***** TASK INPUT *****

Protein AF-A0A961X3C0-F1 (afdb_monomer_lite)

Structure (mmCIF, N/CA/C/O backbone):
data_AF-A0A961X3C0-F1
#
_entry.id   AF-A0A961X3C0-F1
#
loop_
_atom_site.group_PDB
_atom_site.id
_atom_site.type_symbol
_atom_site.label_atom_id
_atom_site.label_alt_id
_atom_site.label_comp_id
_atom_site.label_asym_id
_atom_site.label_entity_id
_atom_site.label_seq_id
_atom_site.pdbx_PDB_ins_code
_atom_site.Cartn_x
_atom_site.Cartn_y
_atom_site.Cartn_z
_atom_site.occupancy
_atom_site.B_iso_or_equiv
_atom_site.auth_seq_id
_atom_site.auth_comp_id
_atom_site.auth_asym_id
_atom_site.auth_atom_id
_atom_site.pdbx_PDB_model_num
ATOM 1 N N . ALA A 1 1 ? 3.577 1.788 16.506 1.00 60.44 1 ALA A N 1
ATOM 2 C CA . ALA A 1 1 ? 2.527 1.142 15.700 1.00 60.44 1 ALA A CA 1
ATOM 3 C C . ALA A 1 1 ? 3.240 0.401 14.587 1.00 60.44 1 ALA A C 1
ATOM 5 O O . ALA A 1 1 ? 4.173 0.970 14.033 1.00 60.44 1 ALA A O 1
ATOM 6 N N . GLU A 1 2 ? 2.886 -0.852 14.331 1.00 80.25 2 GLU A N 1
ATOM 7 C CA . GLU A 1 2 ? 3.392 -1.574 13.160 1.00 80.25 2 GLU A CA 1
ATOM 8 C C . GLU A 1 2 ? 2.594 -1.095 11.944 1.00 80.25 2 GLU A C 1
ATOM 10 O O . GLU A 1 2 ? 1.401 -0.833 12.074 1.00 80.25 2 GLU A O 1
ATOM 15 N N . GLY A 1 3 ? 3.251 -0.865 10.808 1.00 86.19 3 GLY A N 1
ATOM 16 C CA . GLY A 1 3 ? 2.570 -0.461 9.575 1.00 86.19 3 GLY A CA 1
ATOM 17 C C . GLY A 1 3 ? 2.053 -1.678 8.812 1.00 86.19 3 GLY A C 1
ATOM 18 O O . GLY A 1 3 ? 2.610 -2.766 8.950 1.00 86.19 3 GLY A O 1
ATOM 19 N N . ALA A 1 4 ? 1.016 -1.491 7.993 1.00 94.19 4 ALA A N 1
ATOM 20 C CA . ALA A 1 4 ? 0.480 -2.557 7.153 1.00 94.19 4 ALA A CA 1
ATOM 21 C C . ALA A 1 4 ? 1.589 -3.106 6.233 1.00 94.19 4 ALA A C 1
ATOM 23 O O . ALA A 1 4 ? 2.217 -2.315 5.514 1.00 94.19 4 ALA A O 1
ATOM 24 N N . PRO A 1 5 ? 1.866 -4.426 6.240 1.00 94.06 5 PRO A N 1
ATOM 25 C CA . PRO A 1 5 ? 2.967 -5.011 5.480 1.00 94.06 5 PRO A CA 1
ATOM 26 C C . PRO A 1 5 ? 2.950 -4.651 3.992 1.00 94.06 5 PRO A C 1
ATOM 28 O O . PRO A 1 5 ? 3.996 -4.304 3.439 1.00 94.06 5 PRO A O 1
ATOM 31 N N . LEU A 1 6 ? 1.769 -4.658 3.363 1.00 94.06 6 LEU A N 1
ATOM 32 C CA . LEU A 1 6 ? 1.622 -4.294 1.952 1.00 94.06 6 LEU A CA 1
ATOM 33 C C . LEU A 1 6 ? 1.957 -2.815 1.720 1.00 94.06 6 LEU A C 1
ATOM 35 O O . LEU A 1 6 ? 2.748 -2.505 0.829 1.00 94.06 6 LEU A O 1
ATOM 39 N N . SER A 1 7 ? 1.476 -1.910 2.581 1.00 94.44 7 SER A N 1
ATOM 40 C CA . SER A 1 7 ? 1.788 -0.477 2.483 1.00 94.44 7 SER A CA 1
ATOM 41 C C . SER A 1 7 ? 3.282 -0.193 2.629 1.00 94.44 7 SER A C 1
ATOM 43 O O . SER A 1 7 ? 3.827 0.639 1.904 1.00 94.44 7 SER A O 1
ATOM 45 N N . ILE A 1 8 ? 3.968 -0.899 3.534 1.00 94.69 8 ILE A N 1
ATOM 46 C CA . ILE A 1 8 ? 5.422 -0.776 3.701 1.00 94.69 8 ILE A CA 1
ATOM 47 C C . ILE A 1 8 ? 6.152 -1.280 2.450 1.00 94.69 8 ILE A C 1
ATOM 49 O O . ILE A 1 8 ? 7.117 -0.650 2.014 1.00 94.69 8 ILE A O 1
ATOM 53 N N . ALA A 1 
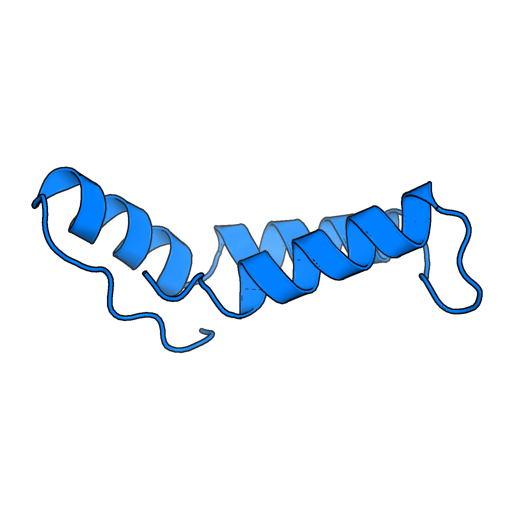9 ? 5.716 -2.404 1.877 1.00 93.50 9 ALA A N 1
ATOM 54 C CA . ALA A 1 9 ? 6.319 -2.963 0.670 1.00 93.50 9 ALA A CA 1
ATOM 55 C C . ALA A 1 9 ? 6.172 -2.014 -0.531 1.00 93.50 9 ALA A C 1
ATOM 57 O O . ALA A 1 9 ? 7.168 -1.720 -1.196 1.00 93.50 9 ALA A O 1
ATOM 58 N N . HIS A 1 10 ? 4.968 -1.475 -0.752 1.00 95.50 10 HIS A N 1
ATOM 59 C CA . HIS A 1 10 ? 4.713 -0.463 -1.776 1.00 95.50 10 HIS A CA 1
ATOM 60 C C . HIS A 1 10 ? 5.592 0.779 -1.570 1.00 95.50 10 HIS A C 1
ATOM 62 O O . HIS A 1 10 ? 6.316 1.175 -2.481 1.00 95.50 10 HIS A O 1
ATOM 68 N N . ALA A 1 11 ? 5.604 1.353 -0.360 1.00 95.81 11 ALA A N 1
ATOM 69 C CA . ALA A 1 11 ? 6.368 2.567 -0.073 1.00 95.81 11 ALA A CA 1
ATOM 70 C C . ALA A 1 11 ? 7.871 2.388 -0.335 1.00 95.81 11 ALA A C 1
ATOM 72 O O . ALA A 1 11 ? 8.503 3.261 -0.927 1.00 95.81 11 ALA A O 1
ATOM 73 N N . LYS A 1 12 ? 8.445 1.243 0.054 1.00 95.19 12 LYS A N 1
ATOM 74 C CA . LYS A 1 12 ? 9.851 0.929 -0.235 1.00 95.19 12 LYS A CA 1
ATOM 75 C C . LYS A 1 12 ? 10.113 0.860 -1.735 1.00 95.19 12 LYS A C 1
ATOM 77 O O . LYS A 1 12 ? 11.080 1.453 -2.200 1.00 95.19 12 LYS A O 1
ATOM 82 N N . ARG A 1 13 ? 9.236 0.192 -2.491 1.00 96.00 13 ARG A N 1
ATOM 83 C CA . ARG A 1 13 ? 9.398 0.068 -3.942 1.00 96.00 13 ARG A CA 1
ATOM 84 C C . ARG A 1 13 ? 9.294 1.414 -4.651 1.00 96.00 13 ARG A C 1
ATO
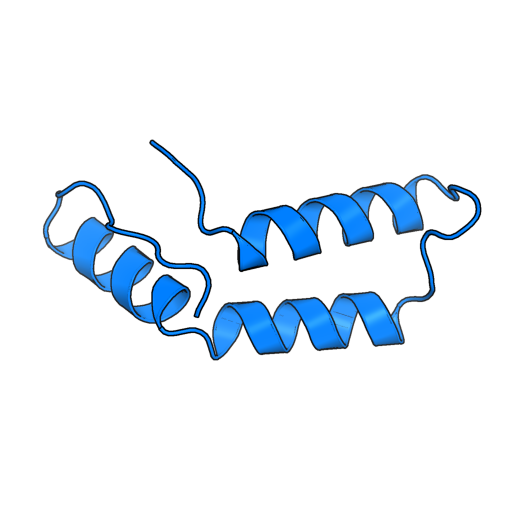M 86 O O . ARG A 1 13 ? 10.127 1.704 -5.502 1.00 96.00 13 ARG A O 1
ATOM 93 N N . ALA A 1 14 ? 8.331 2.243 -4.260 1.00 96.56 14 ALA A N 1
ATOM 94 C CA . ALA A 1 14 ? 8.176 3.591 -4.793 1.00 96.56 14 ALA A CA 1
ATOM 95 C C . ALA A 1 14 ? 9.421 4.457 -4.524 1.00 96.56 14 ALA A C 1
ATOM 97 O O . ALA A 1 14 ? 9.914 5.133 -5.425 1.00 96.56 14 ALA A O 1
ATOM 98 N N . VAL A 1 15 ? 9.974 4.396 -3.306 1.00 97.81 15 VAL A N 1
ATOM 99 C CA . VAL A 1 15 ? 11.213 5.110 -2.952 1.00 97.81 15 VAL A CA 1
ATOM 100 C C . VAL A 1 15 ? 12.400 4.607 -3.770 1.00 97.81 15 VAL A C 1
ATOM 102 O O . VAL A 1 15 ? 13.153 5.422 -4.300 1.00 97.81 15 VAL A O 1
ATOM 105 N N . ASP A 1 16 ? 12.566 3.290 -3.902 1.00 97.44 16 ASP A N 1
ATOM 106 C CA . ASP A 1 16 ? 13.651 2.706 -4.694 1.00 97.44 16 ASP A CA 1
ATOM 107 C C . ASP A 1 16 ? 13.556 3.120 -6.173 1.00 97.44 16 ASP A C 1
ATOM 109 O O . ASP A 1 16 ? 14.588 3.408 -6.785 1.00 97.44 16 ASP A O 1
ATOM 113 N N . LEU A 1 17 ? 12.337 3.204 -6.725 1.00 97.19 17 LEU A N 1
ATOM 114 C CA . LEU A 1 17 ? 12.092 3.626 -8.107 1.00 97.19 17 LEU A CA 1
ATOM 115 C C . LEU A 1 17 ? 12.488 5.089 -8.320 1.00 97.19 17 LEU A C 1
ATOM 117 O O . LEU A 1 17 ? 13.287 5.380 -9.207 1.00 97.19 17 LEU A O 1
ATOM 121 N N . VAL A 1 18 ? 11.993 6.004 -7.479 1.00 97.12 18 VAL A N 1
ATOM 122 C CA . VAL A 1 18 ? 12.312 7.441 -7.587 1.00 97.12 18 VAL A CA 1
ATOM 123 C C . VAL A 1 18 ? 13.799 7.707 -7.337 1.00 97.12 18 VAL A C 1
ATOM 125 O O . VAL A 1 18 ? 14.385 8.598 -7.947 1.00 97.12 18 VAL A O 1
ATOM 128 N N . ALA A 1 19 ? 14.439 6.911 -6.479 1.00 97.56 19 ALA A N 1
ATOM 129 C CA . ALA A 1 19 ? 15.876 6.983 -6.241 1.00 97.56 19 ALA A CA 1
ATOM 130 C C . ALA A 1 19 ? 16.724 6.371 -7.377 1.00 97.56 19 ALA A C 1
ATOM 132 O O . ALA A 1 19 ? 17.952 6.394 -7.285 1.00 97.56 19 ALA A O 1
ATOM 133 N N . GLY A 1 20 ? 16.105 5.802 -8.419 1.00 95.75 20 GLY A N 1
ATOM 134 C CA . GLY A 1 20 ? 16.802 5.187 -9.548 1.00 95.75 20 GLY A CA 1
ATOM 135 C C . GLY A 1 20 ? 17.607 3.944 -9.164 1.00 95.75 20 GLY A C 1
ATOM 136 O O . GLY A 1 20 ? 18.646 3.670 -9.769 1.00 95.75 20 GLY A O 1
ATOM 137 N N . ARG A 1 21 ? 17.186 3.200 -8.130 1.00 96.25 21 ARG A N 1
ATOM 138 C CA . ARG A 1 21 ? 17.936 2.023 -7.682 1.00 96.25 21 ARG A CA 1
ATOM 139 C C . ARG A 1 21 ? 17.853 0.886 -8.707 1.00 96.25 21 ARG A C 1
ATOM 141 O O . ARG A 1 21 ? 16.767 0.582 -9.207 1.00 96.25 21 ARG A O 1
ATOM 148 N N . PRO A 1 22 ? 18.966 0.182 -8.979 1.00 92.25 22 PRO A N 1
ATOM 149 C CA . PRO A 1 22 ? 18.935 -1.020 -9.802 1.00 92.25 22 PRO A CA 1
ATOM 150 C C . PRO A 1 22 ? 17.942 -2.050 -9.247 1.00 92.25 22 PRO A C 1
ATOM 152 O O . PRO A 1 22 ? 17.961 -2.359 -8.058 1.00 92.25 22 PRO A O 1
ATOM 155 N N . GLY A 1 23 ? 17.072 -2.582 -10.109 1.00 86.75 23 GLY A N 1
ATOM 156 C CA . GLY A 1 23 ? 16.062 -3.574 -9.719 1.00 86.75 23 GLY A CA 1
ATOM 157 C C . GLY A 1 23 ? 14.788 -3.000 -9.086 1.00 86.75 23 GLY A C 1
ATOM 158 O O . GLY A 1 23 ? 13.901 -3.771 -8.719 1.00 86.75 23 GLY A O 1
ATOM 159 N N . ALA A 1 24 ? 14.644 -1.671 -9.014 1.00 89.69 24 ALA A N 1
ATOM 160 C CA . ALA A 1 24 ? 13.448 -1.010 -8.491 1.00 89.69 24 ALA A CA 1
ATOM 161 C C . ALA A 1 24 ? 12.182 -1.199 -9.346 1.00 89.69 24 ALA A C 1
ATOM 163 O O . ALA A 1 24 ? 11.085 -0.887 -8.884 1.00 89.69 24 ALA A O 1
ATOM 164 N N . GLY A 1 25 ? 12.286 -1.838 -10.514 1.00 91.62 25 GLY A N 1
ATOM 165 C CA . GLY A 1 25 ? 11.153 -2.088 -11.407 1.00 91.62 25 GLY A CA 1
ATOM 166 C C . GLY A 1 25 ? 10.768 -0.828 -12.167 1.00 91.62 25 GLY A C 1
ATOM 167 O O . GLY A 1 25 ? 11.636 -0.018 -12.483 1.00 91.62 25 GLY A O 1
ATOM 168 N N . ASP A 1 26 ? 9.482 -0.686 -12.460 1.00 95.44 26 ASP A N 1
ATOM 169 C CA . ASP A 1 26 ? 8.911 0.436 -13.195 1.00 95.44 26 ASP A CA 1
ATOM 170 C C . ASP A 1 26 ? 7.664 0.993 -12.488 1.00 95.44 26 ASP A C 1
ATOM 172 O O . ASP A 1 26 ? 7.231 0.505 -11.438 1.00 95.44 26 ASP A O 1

*****

### WORK ITEM
What's needed is an exact copy of the records above from the line containing "ATOM 68 N N" down to the line containing "ATOM 117 O O", both included, without any pictures.

### SOLUTION TO THE EXERCISE
ATOM 68 N N . ALA A 1 11 ? 5.604 1.353 -0.360 1.00 95.81 11 ALA A N 1
ATOM 69 C CA . ALA A 1 11 ? 6.368 2.567 -0.073 1.00 95.81 11 ALA A CA 1
ATOM 70 C C . ALA A 1 11 ? 7.871 2.388 -0.335 1.00 95.81 11 ALA A C 1
ATOM 72 O O . ALA A 1 11 ? 8.503 3.261 -0.927 1.00 95.81 11 ALA A O 1
ATOM 73 N N . LYS A 1 12 ? 8.445 1.243 0.054 1.00 95.19 12 LYS A N 1
ATOM 74 C CA . LYS A 1 12 ? 9.851 0.929 -0.235 1.00 95.19 12 LYS A CA 1
ATOM 75 C C . LYS A 1 12 ? 10.113 0.860 -1.735 1.00 95.19 12 LYS A C 1
ATOM 77 O O . LYS A 1 12 ? 11.080 1.453 -2.200 1.00 95.19 12 LYS A O 1
ATOM 82 N N . ARG A 1 13 ? 9.236 0.192 -2.491 1.00 96.00 13 ARG A N 1
ATOM 83 C CA . ARG A 1 13 ? 9.398 0.068 -3.942 1.00 96.00 13 ARG A CA 1
ATOM 84 C C . ARG A 1 13 ? 9.294 1.414 -4.651 1.00 96.00 13 ARG A C 1
ATO
M 86 O O . ARG A 1 13 ? 10.127 1.704 -5.502 1.00 96.00 13 ARG A O 1
ATOM 93 N N . ALA A 1 14 ? 8.331 2.243 -4.260 1.00 96.56 14 ALA A N 1
ATOM 94 C CA . ALA A 1 14 ? 8.176 3.591 -4.793 1.00 96.56 14 ALA A CA 1
ATOM 95 C C . ALA A 1 14 ? 9.421 4.457 -4.524 1.00 96.56 14 ALA A C 1
ATOM 97 O O . ALA A 1 14 ? 9.914 5.133 -5.425 1.00 96.56 14 ALA A O 1
ATOM 98 N N . VAL A 1 15 ? 9.974 4.396 -3.306 1.00 97.81 15 VAL A N 1
ATOM 99 C CA . VAL A 1 15 ? 11.213 5.110 -2.952 1.00 97.81 15 VAL A CA 1
ATOM 100 C C . VAL A 1 15 ? 12.400 4.607 -3.770 1.00 97.81 15 VAL A C 1
ATOM 102 O O . VAL A 1 15 ? 13.153 5.422 -4.300 1.00 97.81 15 VAL A O 1
ATOM 105 N N . ASP A 1 16 ? 12.566 3.290 -3.902 1.00 97.44 16 ASP A N 1
ATOM 106 C CA . ASP A 1 16 ? 13.651 2.706 -4.694 1.00 97.44 16 ASP A CA 1
ATOM 107 C C . ASP A 1 16 ? 13.556 3.120 -6.173 1.00 97.44 16 ASP A C 1
ATOM 109 O O . ASP A 1 16 ? 14.588 3.408 -6.785 1.00 97.44 16 ASP A O 1
ATOM 113 N N . LEU A 1 17 ? 12.337 3.204 -6.725 1.00 97.19 17 LEU A N 1
ATOM 114 C CA . LEU A 1 17 ? 12.092 3.626 -8.107 1.00 97.19 17 LEU A CA 1
ATOM 115 C C . LEU A 1 17 ? 12.488 5.089 -8.320 1.00 97.19 17 LEU A C 1
ATOM 117 O O . LEU A 1 17 ? 13.287 5.380 -9.207 1.00 97.19 17 LEU A O 1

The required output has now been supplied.